The Substance touches on a frequently quoted bit of John Berger’s Ways of Seeing about how men look at women while women watch themselves being looked at. In the first act of The Substance, we accompany (Demi Moore in perhaps her most meta role) through her decaying world. Elisabeth’s world is one where her body is commodified, where she is forced to look at herself as a spectacle everywhere she goes. Like all spectacles, she wears down; she’s treated as disposable, ephemeral, like a piece of chicken rotting in her apartment.
When Elisabeth’s double Sue (Margaret Qualley) emerges, we first see her from her own perspective: we see her through her eyes, as the object she was created to be.
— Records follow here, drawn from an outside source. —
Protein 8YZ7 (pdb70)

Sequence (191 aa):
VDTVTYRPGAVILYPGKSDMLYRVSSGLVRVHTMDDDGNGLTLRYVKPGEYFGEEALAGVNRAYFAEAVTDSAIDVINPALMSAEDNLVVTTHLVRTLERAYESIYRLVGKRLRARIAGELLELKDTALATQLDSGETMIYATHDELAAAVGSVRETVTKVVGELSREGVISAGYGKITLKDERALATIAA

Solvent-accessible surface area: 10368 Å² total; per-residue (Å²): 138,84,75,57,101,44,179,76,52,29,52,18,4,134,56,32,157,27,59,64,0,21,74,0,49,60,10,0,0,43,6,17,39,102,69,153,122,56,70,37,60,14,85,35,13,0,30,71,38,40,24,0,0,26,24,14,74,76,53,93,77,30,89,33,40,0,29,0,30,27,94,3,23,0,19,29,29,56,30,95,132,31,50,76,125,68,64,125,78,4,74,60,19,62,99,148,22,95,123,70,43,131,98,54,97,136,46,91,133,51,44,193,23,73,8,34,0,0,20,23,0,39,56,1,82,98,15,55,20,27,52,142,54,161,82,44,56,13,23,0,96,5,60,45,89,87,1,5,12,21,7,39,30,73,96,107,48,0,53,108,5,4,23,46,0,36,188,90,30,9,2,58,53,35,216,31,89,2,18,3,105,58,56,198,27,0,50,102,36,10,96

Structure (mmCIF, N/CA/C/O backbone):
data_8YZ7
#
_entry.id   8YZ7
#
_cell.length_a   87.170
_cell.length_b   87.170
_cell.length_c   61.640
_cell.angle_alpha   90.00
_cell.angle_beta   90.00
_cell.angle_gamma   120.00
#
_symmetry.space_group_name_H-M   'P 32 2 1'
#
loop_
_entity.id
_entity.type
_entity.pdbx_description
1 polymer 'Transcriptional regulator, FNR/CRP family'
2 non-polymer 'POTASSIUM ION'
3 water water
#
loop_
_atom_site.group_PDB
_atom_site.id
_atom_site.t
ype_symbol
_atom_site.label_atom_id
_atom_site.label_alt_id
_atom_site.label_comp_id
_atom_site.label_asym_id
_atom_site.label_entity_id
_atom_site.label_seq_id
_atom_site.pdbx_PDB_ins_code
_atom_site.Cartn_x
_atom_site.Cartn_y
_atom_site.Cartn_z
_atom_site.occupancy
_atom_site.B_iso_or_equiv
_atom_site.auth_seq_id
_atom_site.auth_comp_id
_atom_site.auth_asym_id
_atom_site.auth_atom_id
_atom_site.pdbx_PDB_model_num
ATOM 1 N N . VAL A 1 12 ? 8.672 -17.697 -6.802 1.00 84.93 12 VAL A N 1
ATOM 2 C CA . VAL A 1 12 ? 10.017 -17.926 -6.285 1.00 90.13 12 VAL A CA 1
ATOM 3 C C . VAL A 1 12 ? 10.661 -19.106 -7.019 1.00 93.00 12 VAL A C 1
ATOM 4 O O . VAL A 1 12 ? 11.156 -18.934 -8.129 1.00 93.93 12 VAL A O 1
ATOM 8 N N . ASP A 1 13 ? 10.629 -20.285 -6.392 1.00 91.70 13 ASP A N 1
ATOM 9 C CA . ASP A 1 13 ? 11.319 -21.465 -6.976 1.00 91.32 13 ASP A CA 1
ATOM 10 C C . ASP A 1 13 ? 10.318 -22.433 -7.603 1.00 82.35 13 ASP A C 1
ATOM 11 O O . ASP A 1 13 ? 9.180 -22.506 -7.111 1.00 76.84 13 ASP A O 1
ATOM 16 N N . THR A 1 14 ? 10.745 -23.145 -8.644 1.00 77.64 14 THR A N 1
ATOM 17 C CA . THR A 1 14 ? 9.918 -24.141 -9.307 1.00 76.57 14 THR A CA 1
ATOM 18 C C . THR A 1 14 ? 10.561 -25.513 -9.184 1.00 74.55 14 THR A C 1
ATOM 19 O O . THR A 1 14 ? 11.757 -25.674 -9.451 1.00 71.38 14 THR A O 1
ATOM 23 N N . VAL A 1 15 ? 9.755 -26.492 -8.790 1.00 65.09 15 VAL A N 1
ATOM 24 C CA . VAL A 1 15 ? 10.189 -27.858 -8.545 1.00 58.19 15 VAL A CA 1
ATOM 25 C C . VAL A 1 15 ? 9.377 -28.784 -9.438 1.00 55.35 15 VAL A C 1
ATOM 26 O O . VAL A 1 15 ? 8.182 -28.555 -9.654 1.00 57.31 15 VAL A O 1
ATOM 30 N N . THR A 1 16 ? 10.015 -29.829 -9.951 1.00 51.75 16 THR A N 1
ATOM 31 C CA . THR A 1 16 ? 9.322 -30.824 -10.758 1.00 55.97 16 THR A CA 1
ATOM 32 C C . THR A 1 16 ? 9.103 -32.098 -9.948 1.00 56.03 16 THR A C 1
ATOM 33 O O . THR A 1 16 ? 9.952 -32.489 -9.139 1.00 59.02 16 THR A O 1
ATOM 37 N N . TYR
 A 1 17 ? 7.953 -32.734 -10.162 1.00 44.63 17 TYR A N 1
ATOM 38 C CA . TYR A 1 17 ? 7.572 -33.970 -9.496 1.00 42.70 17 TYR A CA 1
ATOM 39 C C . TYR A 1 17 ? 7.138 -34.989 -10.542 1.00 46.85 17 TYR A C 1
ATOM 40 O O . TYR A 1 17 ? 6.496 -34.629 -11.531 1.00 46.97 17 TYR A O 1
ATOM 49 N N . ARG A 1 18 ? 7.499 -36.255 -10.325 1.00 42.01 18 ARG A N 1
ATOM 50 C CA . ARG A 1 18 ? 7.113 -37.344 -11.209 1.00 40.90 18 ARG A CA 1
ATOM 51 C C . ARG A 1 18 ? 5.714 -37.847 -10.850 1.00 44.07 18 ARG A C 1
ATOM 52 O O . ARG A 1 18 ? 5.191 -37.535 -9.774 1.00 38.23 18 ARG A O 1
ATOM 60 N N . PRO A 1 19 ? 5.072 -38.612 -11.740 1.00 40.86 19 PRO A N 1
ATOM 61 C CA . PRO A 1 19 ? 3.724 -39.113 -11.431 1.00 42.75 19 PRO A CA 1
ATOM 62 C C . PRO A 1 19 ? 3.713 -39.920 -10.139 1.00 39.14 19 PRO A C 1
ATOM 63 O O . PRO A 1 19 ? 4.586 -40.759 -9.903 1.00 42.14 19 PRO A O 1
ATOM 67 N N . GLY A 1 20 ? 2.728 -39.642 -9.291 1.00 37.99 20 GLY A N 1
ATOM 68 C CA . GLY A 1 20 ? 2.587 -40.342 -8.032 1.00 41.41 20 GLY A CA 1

Sue and Elisabeth’s connection is symbiotic-turned-parasitic-turned-symbiotic-again. Elisabeth’s curse is to see herself as the world sees her: something to be used, enjoyed, and disposed of. It’s body horror, but equally, it’s economic horror, depicting a Hollywood where women are a prized commodity — a world that enlightened, post-#MeToo Hollywood pretends not to be anymore.
Imagine Cinderella meets The Metamorphosis crossed with Sunset Boulevard via Videodrome mixed with Twin Peaks: The Return, and you’d have something almost but not entirely unlike The Substance. It’s bizarre, disgusting, and one of the only intelligent statements about Hollywood this side of the turn of the century. Watching this movie slowly turn into a grosser Carrie is delicious. I giggled at some of the nastiest bits — always a sign that a movie is really effectively horrific. What a beautiful year for horror.…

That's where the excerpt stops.